Example: For 3 classes and a true label of Value ( $c_{2}$ ):

y = [0, 1, 0]

Step 2 — Generating Probabilities: Softmax

The model outputs raw scores called logits ( $z_{c}$ ) for each class. The Softmax function converts them into a valid probability distribution that sums to 1.0:

{\hat{y}}_{c} = \frac{e^{z_{c}}}{\sum_{j = 1}^{K} e^{z_{j}}}

$z_{c}$ : Raw logit score for class $c$
$K$ : Total number of classes

Example output: $\hat{y} = [0.10, 0.85, 0.05]$ — the model is 85% confident it's a Value ETF.

Step 3 — Computing the Loss: Categorical Cross-Entropy (CCE)

Single Sample

L_{i} = - \sum_{c = 1}^{K} y_{i, c} \log ({\hat{y}}_{i, c})

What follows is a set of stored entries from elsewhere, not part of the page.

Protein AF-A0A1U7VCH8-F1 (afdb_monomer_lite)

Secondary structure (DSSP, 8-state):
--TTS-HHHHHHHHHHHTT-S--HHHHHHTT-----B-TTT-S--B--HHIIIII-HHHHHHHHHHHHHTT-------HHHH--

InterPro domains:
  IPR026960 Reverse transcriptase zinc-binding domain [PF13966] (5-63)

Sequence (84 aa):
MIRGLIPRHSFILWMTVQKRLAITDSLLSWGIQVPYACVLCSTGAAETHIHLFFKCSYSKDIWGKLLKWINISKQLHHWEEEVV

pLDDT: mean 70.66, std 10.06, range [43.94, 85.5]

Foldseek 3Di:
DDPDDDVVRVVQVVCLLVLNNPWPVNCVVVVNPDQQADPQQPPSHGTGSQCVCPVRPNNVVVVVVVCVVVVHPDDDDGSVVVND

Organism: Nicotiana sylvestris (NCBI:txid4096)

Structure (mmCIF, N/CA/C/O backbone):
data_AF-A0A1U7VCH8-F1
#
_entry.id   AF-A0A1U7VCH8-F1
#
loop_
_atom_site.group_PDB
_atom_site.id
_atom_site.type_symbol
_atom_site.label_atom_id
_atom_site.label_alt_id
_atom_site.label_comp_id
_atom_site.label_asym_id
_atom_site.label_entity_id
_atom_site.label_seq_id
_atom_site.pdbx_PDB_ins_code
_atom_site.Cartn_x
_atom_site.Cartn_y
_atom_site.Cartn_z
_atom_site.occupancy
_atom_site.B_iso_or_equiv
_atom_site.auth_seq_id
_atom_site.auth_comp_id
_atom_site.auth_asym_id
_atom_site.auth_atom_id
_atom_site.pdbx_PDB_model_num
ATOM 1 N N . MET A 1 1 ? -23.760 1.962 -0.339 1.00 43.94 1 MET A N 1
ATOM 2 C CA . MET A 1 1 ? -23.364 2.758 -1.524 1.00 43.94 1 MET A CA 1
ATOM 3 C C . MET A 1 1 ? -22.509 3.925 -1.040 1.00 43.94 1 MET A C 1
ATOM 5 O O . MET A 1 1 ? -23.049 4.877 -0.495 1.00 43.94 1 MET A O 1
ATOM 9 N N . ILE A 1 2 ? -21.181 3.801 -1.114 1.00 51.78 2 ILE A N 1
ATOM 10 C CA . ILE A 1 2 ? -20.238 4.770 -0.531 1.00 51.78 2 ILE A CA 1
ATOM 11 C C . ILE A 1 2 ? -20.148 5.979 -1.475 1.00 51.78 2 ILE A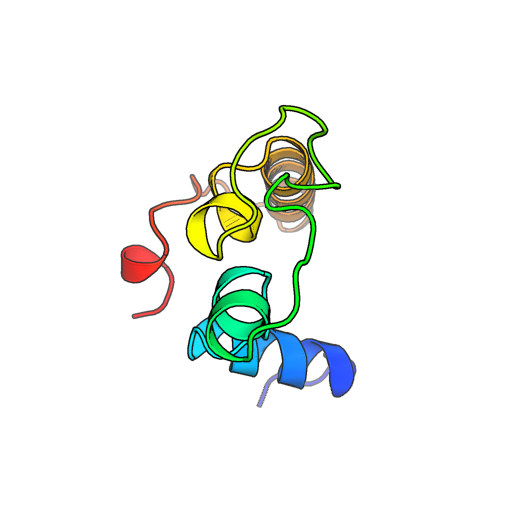 C 1
ATOM 13 O O . ILE A 1 2 ? -19.503 5.918 -2.519 1.00 51.78 2 ILE A O 1
ATOM 17 N N . ARG A 1 3 ? -20.874 7.053 -1.148 1.00 47.44 3 ARG A N 1
ATOM 18 C CA . ARG A 1 3 ? -20.882 8.325 -1.886 1.00 47.44 3 ARG A CA 1
ATOM 19 C C . ARG A 1 3 ? -19.612 9.112 -1.538 1.00 47.44 3 ARG A C 1
ATOM 21 O O . ARG A 1 3 ? -19.431 9.452 -0.377 1.00 47.44 3 ARG A O 1
ATOM 28 N N . GLY A 1 4 ? -18.754 9.399 -2.522 1.00 56.66 4 GLY A N 1
ATOM 29 C CA . GLY A 1 4 ? -17.604 10.308 -2.352 1.00 56.66 4 GLY A CA 1
ATOM 30 C C . GLY A 1 4 ? -16.256 9.805 -2.875 1.00 56.66 4 GLY A C 1
ATOM 31 O O . GLY A 1 4 ? -15.307 10.580 -2.935 1.00 56.66 4 GLY A O 1
ATOM 32 N N . LEU A 1 5 ? -16.147 8.545 -3.299 1.00 58.03 5 LEU A N 1
ATOM 33 C CA . LEU A 1 5 ? -14.938 8.073 -3.973 1.00 58.03 5 LEU A CA 1
ATOM 34 C C . LEU A 1 5 ? -14.989 8.480 -5.447 1.00 58.03 5 LEU A C 1
ATOM 36 O O . LEU A 1 5 ? -15.947 8.166 -6.154 1.00 58.03 5 LEU A O 1
ATOM 40 N N . ILE A 1 6 ? -13.950 9.176 -5.918 1.00 72.25 6 ILE A N 1
ATOM 41 C CA . ILE A 1 6 ? -13.748 9.423 -7.350 1.00 72.25 6 ILE A CA 1
ATOM 42 C C . ILE A 1 6 ? -13.831 8.050 -8.040 1.00 72.25 6 ILE A C 1
ATOM 44 O O . ILE A 1 6 ? -13.114 7.141 -7.610 1.00 72.25 6 ILE A O 1
ATOM 48 N N . PRO A 1 7 ? -14.656 7.864 -9.087 1.00 70.88 7 PRO A N 1
ATOM 49 C CA . PRO A 1 7 ? -14.903 6.549 -9.692 1.00 70.88 7 PRO A CA 1
ATOM 50 C C . PRO A 1 7 ? -13.620 5.791 -10.050 1.00 70.88 7 PRO A C 1
ATOM 52 O O . PRO A 1 7 ? -13.541 4.574 -9.906 1.00 70.88 7 PRO A O 1
ATOM 55 N N . ARG A 1 8 ? -12.574 6.533 -10.432 1.00 70.06 8 ARG A N 1
ATOM 56 C CA . ARG A 1 8 ? -11.229 6.011 -10.677 1.00 70.06 8 ARG A CA 1
ATOM 57 C C . ARG A 1 8 ? -10.613 5.344 -9.439 1.00 70.06 8 ARG A C 1
ATOM 59 O O . ARG A 1 8 ? -10.067 4.256 -9.565 1.00 70.06 8 ARG A O 1
ATOM 66 N N . HIS A 1 9 ? -10.707 5.950 -8.256 1.00 71.44 9 HIS A N 1
ATOM 67 C CA . HIS A 1 9 ? -10.188 5.364 -7.016 1.00 71.44 9 HIS A CA 1
ATOM 68 C C . HIS A 1 9 ? -11.004 4.151 -6.569 1.00 71.44 9 HIS A C 1
ATOM 70 O O . HIS A 1 9 ? -10.411 3.168 -6.141 1.00 71.44 9 HIS A O 1
ATOM 76 N N . SER A 1 10 ? -12.333 4.169 -6.729 1.00 73.06 10 SER A N 1
ATOM 77 C CA . SER A 1 10 ? -13.166 2.982 -6.478 1.00 73.06 10 SER A CA 1
ATOM 78 C C . SER A 1 10 ? -12.821 1.828 -7.411 1.00 73.06 10 SER A C 1
ATOM 80 O O . SER A 1 10 ? -12.746 0.690 -6.963 1.00 73.06 10 SER A O 1
ATOM 82 N N . PHE A 1 11 ? -12.582 2.113 -8.693 1.00 73.38 11 PHE A N 1
ATOM 83 C CA . PHE A 1 11 ? -12.184 1.102 -9.667 1.0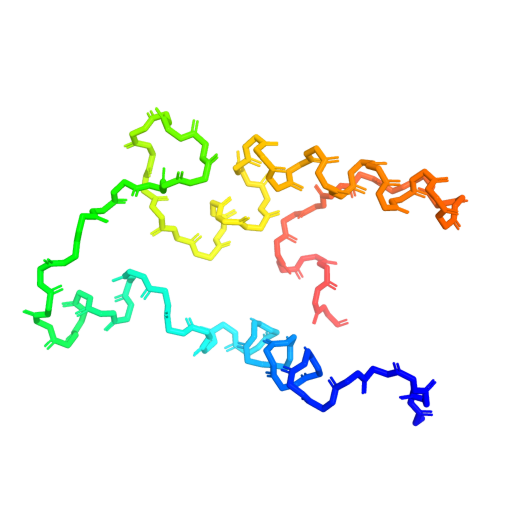0 73.38 11 PHE A CA 1
ATOM 84 C C . PHE A 1 11 ? -10.802 0.522 -9.353 1.00 73.38 11 PHE A C 1
ATOM 86 O O . PHE A 1 11 ? -10.636 -0.694 -9.371 1.00 73.38 11 PHE A O 1
ATOM 93 N N . ILE A 1 12 ? -9.830 1.373 -9.003 1.00 73.56 12 ILE A N 1
ATOM 94 C CA . ILE A 1 12 ? -8.500 0.930 -8.565 1.00 73.56 12 ILE A CA 1
ATOM 95 C C . ILE A 1 12 ? -8.621 0.073 -7.307 1.00 73.56 12 ILE A C 1
ATOM 97 O O . ILE A 1 12 ? -8.098 -1.030 -7.297 1.00 73.56 12 ILE A O 1
ATOM 101 N N . LEU A 1 13 ? -9.358 0.525 -6.288 1.00 72.75 13 LEU A N 1
ATOM 102 C CA . LEU A 1 13 ? -9.565 -0.230 -5.052 1.00 72.75 13 LEU A CA 1
ATOM 103 C C . LEU A 1 13 ? 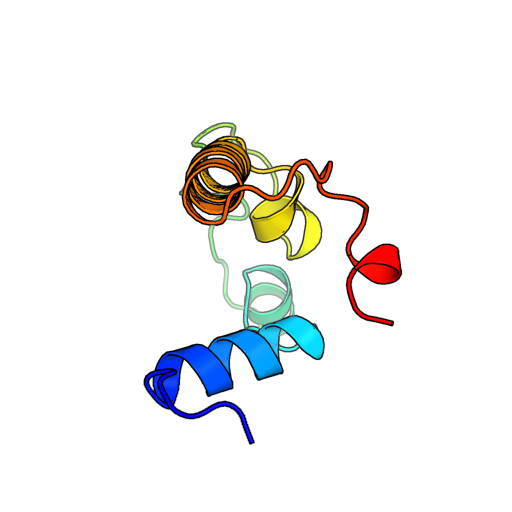-10.219 -1.589 -5.324 1.00 72.75 13 LEU A C 1
ATOM 105 O O . LEU A 1 13 ? -9.768 -2.598 -4.795 1.00 72.75 13 LEU A O 1
ATOM 109 N N . TRP A 1 14 ? -11.241 -1.629 -6.178 1.00 74.62 14 TRP A N 1
ATOM 110 C CA . TRP A 1 14 ? -11.906 -2.867 -6.580 1.00 74.62 14 TRP A CA 1
ATOM 111 C C . TRP A 1 14 ? -10.959 -3.821 -7.321 1.00 74.62 14 TRP A C 1
ATOM 113 O O . TRP A 1 14 ? -10.911 -5.010 -7.012 1.00 74.62 14 TRP A O 1
ATOM 123 N N . MET A 1 15 ? -10.150 -3.306 -8.249 1.00 71.44 15 MET A N 1
ATOM 124 C CA . MET A 1 15 ? -9.111 -4.082 -8.932 1.00 71.44 15 MET A CA 1
ATOM 125 C C . MET A 1 15 ? -8.050 -4.595 -7.957 1.00 71.44 15 MET A C 1
ATOM 127 O O . MET A 1 15 ? -7.607 -5.737 -8.089 1.00 71.44 15 MET A O 1
ATOM 131 N N . THR A 1 16 ? -7.662 -3.788 -6.967 1.00 72.12 16 THR A N 1
ATOM 132 C CA . THR A 1 16 ? -6.750 -4.211 -5.906 1.00 72.12 16 THR A CA 1
ATOM 133 C C . THR A 1 16 ? -7.365 -5.345 -5.104 1.00 72.12 16 THR A C 1
ATOM 135 O O . THR A 1 16 ? -6.731 -6.386 -5.020 1.00 72.12 16 THR A O 1
ATOM 138 N N . VAL A 1 17 ? -8.607 -5.191 -4.613 1.00 71.56 17 VAL A N 1
ATOM 139 C CA . VAL A 1 17 ? -9.379 -6.210 -3.864 1.00 71.56 17 VAL A CA 1
ATOM 140 C C . VAL A 1 17 ? -9.401 -7.554 -4.598 1.00 71.56 17 VAL A C 1
ATOM 142 O O . VAL A 1 17 ? -9.199 -8.607 -4.001 1.00 71.56 17 VAL A O 1
ATOM 145 N N . GLN A 1 18 ? -9.557 -7.519 -5.918 1.00 69.81 18 GLN A N 1
ATOM 146 C CA . GLN A 1 18 ? -9.574 -8.711 -6.764 1.00 69.81 18 GLN A CA 1
ATOM 147 C C . GLN A 1 18 ? -8.175 -9.290 -7.062 1.00 69.81 18 GLN A C 1
ATOM 149 O O . GLN A 1 18 ? -8.069 -10.238 -7.833 1.00 69.81 18 GLN A O 1
ATOM 154 N N . LYS A 1 19 ? -7.089 -8.721 -6.513 1.00 67.56 19 LYS A N 1
ATOM 155 C CA . LYS A 1 19 ? -5.687 -9.001 -6.893 1.00 67.56 19 LYS A CA 1
ATOM 156 C C . LYS A 1 19 ? -5.436 -8.835 -8.408 1.00 67.56 19 LYS A C 1
ATOM 158 O O . LYS A 1 19 ? -4.501 -9.402 -8.960 1.00 67.56 19 LYS A O 1
ATOM 163 N N . ARG A 1 20 ? -6.274 -8.047 -9.096 1.00 66.69 20 ARG A N 1
ATOM 164 C CA . ARG A 1 20 ? -6.242 -7.820 -10.555 1.00 66.69 20 ARG A CA 1
ATOM 165 C C . ARG A 1 20 ? -5.586 -6.505 -10.952 1.00 66.69 20 ARG A C 1
ATOM 167 O O . ARG A 1 20 ? -5.516 -6.206 -12.142 1.00 66.69 20 ARG A O 1
ATOM 174 N N . LEU A 1 21 ? -5.130 -5.698 -9.991 1.00 66.06 21 LEU A N 1
ATOM 175 C CA . LEU A 1 21 ? -4.336 -4.514 -10.306 1.00 66.06 21 LEU A CA 1
ATOM 176 C C . LEU A 1 21 ? -3.090 -4.976 -11.071 1.00 66.06 21 LEU A C 1
ATOM 178 O O . LEU A 1 21 ? -2.344 -5.815 -10.564 1.00 66.06 21 LEU A O 1
ATOM 182 N N . ALA A 1 22 ? -2.916 -4.472 -12.293 1.00 58.44 22 ALA A N 1
ATOM 183 C CA . ALA A 1 22 ? -1.795 -4.808 -13.159 1.00 58.44 22 ALA A CA 1
ATOM 184 C C . ALA A 1 22 ? -0.504 -4.220 -12.573 1.00 58.44 22 ALA A C 1
ATOM 186 O O . ALA A 1 22 ? -0.096 -3.113 -12.909 1.00 58.44 22 ALA A O 1
ATOM 187 N N . ILE A 1 23 ? 0.079 -4.952 -11.631 1.00 65.94 23 ILE A N 1
ATOM 188 C CA . ILE A 1 23 ? 1.401 -4.707 -11.057 1.00 65.94 23 ILE A CA 1
ATOM 189 C C . ILE A 1 23 ? 2.424 -5.492 -11.897 1.00 65.94 23 ILE A C 1
ATOM 191 O O . ILE A 1 23 ? 2.042 -6.336 -12.714 1.00 65.94 23 ILE A O 1
ATOM 195 N N . THR A 1 24 ? 3.711 -5.209 -11.727 1.00 56.81 24 THR A N 1
ATOM 196 C CA . THR A 1 24 ? 4.872 -5.918 -12.307 1.00 56.81 24 THR A CA 1
ATOM 197 C C . THR A 1 24 ? 4.682 -7.428 -12.491 1.00 56.81 24 THR A C 1
ATOM 199 O O . THR A 1 24 ? 5.027 -7.924 -13.556 1.00 56.81 24 THR A O 1
ATOM 202 N N . ASP A 1 25 ? 4.058 -8.157 -11.558 1.00 56.97 25 ASP A N 1
ATOM 203 C CA . ASP A 1 25 ? 3.749 -9.595 -11.712 1.00 56.97 25 ASP A CA 1
ATOM 204 C C . ASP A 1 25 ? 2.885 -9.923 -12.952 1.00 56.97 25 ASP A C 1
ATOM 206 O O . ASP A 1 25 ? 3.102 -10.922 -13.638 1.00 56.97 25 ASP A O 1
ATOM 210 N N . SER A 1 26 ? 1.905 -9.073 -13.277 1.00 58.06 26 SER A N 1
ATOM 211 C CA . SER A 1 26 ? 1.053 -9.229 -14.468 1.00 58.06 26 SER A CA 1
ATOM 212 C C . SER A 1 26 ? 1.749 -8.758 -15.745 1.00 58.06 26 SER A C 1
ATOM 214 O O . SER A 1 26 ? 1.573 -9.370 -16.793 1.00 58.06 26 SER A O 1
ATOM 216 N N . LEU A 1 27 ? 2.565 -7.700 -15.668 1.00 60.41 27 LEU A N 1
ATOM 217 C CA . LEU A 1 27 ? 3.364 -7.234 -16.810 1.00 60.41 27 LEU A CA 1
ATOM 218 C C . LEU A 1 27 ? 4.442 -8.260 -17.198 1.00 60.41 27 LEU A C 1
ATOM 220 O O . LEU A 1 27 ? 4.661 -8.495 -18.385 1.00 60.41 27 LEU A O 1
ATOM 224 N N . LEU A 1 28 ? 5.040 -8.931 -16.210 1.00 59.06 28 LEU A N 1
ATOM 225 C CA . LEU A 1 28 ? 5.990 -10.022 -16.418 1.00 59.06 28 LEU A CA 1
ATOM 226 C C . LEU A 1 28 ? 5.329 -11.249 -17.054 1.00 59.06 28 LEU A C 1
ATOM 228 O O . LEU A 1 28 ? 5.909 -11.829 -17.971 1.00 59.06 28 LEU A O 1
ATOM 232 N N . SER A 1 29 ? 4.108 -11.619 -16.643 1.00 58.75 29 SER A N 1
ATOM 233 C CA . SER A 1 29 ? 3.382 -12.727 -17.291 1.00 58.75 29 SER A CA 1
ATOM 234 C C . SER A 1 29 ? 2.975 -12.410 -18.736 1.00 58.75 29 SER A C 1
ATOM 236 O O . SER A 1 29 ? 2.812 -13.320 -19.545 1.00 58.75 29 SER A O 1
ATOM 238 N N . TRP A 1 30 ? 2.887 -11.122 -19.084 1.00 61.50 30 TRP A N 1
ATOM 239 C CA . TRP A 1 30 ? 2.660 -10.634 -20.448 1.00 61.50 30 TRP A CA 1
ATOM 240 C C . TRP A 1 30 ? 3.962 -10.466 -21.254 1.00 61.50 30 TRP A C 1
ATOM 242 O O . TRP A 1 30 ? 3.922 -10.010 -22.395 1.00 61.50 30 TRP A O 1
ATOM 252 N N . GLY A 1 31 ? 5.120 -10.835 -20.690 1.00 60.84 31 GLY A N 1
ATOM 253 C CA . GLY A 1 31 ? 6.423 -10.766 -21.361 1.00 60.84 31 GLY A CA 1
ATOM 254 C C . GLY A 1 31 ? 7.050 -9.368 -21.400 1.00 60.84 31 GLY A C 1
ATOM 255 O O . GLY A 1 31 ? 8.058 -9.168 -22.077 1.00 60.84 31 GLY A O 1
ATOM 256 N N . ILE A 1 32 ? 6.490 -8.397 -20.674 1.00 62.56 32 ILE A N 1
ATOM 257 C CA . ILE A 1 32 ? 7.009 -7.030 -20.603 1.00 62.56 32 ILE A CA 1
ATOM 258 C C . ILE A 1 32 ? 8.066 -6.978 -19.492 1.00 62.56 32 ILE A C 1
ATOM 260 O O . ILE A 1 32 ? 7.765 -7.159 -18.313 1.00 62.56 32 ILE A O 1
ATOM 264 N N . GLN A 1 33 ? 9.320 -6.732 -19.879 1.00 56.53 33 GLN A N 1
ATOM 265 C CA . GLN A 1 33 ? 10.460 -6.580 -18.969 1.00 56.53 33 GLN A CA 1
ATOM 266 C C . GLN A 1 33 ? 10.359 -5.246 -18.215 1.00 56.53 33 GLN A C 1
ATOM 268 O O . GLN A 1 33 ? 10.937 -4.238 -18.619 1.00 56.53 33 GLN A O 1
ATOM 273 N N . VAL A 1 34 ? 9.583 -5.220 -17.135 1.00 63.94 34 VAL A N 1
ATOM 274 C CA . VAL A 1 34 ? 9.510 -4.074 -16.220 1.00 63.94 34 VAL A CA 1
ATOM 275 C C . VAL A 1 34 ? 10.521 -4.293 -15.093 1.00 63.94 34 VAL A C 1
ATOM 277 O O . VAL A 1 34 ? 10.661 -5.432 -14.636 1.00 63.94 34 VAL A O 1
ATOM 280 N N . PRO A 1 35 ? 11.239 -3.252 -14.624 1.00 60.72 35 PRO A N 1
ATOM 281 C CA . PRO A 1 35 ? 12.083 -3.370 -13.443 1.00 60.72 35 PRO A CA 1
ATOM 282 C C . PRO A 1 35 ? 11.284 -3.979 -12.288 1.00 60.72 35 PRO A C 1
ATOM 284 O O . PRO A 1 35 ? 10.277 -3.435 -11.852 1.00 60.72 35 PRO A O 1
ATOM 287 N N . TYR A 1 36 ? 11.756 -5.124 -11.796 1.00 68.25 36 TYR A N 1
ATOM 288 C CA . TYR A 1 36 ? 11.135 -5.859 -10.694 1.00 68.25 36 TYR A CA 1
ATOM 289 C C . TYR A 1 36 ? 11.190 -5.077 -9.374 1.00 68.25 36 TYR A C 1
ATOM 291 O O . TYR A 1 36 ? 10.528 -5.448 -8.418 1.00 68.25 36 TYR A O 1
ATOM 299 N N . ALA A 1 37 ? 11.978 -4.002 -9.296 1.00 75.88 37 ALA A N 1
ATOM 300 C CA . ALA A 1 37 ? 12.162 -3.214 -8.089 1.00 75.88 37 ALA A CA 1
ATOM 301 C C . ALA A 1 37 ? 11.032 -2.194 -7.874 1.00 75.88 37 ALA A C 1
ATOM 303 O O . ALA A 1 37 ? 10.716 -1.404 -8.759 1.00 75.88 37 ALA A O 1
ATOM 304 N N . CYS A 1 38 ? 10.501 -2.155 -6.654 1.00 76.94 38 CYS A N 1
ATOM 305 C CA . CYS A 1 38 ? 9.536 -1.164 -6.198 1.00 76.94 38 CYS A CA 1
ATOM 306 C C . CYS A 1 38 ? 10.133 0.246 -6.248 1.00 76.94 38 CYS A C 1
ATOM 308 O O . CYS A 1 38 ? 11.065 0.580 -5.507 1.00 76.94 38 CYS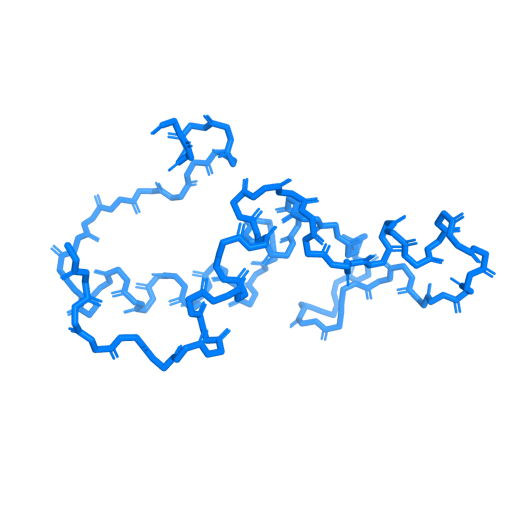 A O 1
ATOM 310 N 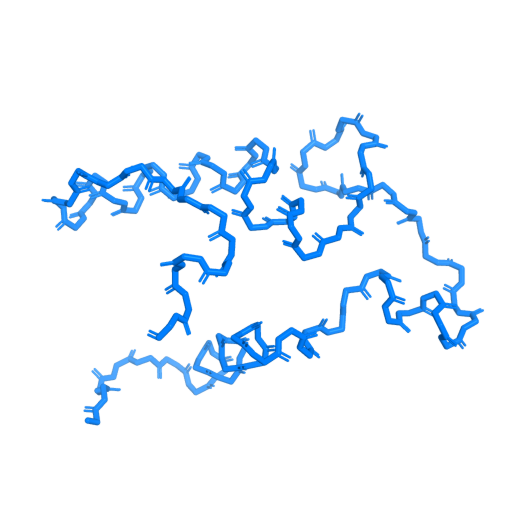N . VAL A 1 39 ? 9.540 1.093 -7.088 1.00 78.56 39 VAL A N 1
ATOM 311 C CA . VAL A 1 39 ? 9.954 2.492 -7.278 1.00 78.56 39 VAL A CA 1
ATOM 312 C C . VAL A 1 39 ? 9.593 3.397 -6.098 1.00 78.56 39 VAL A C 1
ATOM 314 O O . VAL A 1 39 ? 10.135 4.490 -5.975 1.00 78.56 39 VAL A O 1
ATOM 317 N N . LEU A 1 40 ? 8.679 2.959 -5.225 1.00 77.62 40 LEU A N 1
ATOM 318 C CA . LEU A 1 40 ? 8.175 3.779 -4.119 1.00 77.62 40 LEU A CA 1
ATOM 319 C C . LEU A 1 40 ? 9.081 3.752 -2.889 1.00 77.62 40 LEU A C 1
ATOM 321 O O . LEU A 1 40 ? 9.214 4.763 -2.205 1.00 77.62 40 LEU A O 1
ATOM 325 N N . CYS A 1 41 ? 9.682 2.603 -2.578 1.00 79.00 41 CYS A N 1
ATOM 326 C CA . CYS A 1 41 ? 10.545 2.463 -1.406 1.00 79.00 41 CYS A CA 1
ATOM 327 C C . CYS A 1 41 ? 12.038 2.478 -1.739 1.00 79.00 41 CYS A C 1
ATOM 329 O O . CYS A 1 41 ? 12.843 2.557 -0.815 1.00 79.00 41 CYS A O 1
ATOM 331 N N . SER A 1 42 ? 12.418 2.379 -3.019 1.00 77.06 42 SER A N 1
ATOM 332 C CA . SER A 1 42 ? 13.816 2.384 -3.488 1.00 77.06 42 SER A CA 1
ATOM 333 C C . SER A 1 42 ? 14.731 1.366 -2.789 1.00 77.06 42 SER A C 1
ATOM 335 O O . SER A 1 42 ? 15.950 1.496 -2.814 1.00 77.06 42 SER A O 1
ATOM 337 N N . THR A 1 43 ? 14.162 0.327 -2.170 1.00 75.06 43 THR A N 1
ATOM 338 C CA . THR A 1 43 ? 14.909 -0.709 -1.435 1.00 75.06 43 THR A CA 1
ATOM 339 C C . THR A 1 43 ? 15.361 -1.868 -2.326 1.00 75.06 43 THR A C 1
ATOM 341 O O . THR A 1 43 ? 15.959 -2.818 -1.830 1.00 75.06 43 THR A O 1
ATOM 344 N N . GLY A 1 44 ? 15.041 -1.835 -3.625 1.00 72.56 44 GLY A N 1
ATOM 345 C CA . GLY A 1 44 ? 15.316 -2.937 -4.555 1.00 72.56 44 GLY A CA 1
ATOM 346 C C . GLY A 1 44 ? 14.420 -4.167 -4.358 1.00 72.56 44 GLY A C 1
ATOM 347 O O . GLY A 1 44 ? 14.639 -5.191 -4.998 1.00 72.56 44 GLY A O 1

Why this formula is elegant:
Because $y$ is one-hot encoded, it acts as a selector. Every term where $y_{i, c} = 0$ vanishes. Only the term for the correct class survives:
$L_{i} = - \log ({\hat{y}}_{correct class})$
The model is evaluated solely on the probability it assigned to the right answer. If it assigned 0.85, the loss is $- \log (0.85) \approx 0.16$ . If it assigned 0.05, the loss is $- \log (0.05) \approx 3.0$ — a severe penalty.

Full Dataset — Mean CCE (Standard)

L = - \frac{1}{N} \sum_{i = 1}^{N} \sum_{c = 1}^{K} y_{i, c} \log ({\hat{y}}_{i, c})

Dividing by $N$ normalizes the loss per sample. This is the default in virtually all ML frameworks because it keeps gradients stable regardless of batch size. Without it, a batch of 256 samples would produce 8× larger gradients than a batch of 32, causing erratic and unstable parameter updates — the exploding gradient problem.

Full Dataset — Sum CCE (Special Cases)

L_{s u m} = - \sum_{i = 1}^{N} \sum_{c = 1}^{K} y_{i, c} \log ({\hat{y}}_{i, c})

Used in specific engineering contexts:

Multi-GPU / distributed training: Each GPU computes its local sum, all sums are aggregated centrally, and then divided by the global $N$ once — giving the true mean across an uneven data split.
Pure statistical likelihood: When the objective must remain a proper log-likelihood (e.g., for second-order optimizers), dividing by $N$ would change the mathematical meaning from total dataset probability to per-sample expected probability.

👉 Summary: Softmax converts logits into a probability distribution. Categorical Cross-Entropy then evaluates the model by isolating and penalizing the probability assigned to the correct class.

III. Binary Classification (2 Classes)

Used when predicting one of two outcomes (e.g., market up or down, spam or not spam).

Step 1 — Representing the Truth

The label $y_{i} \in {0, 1}$ is a single scalar. No one-hot encoding needed.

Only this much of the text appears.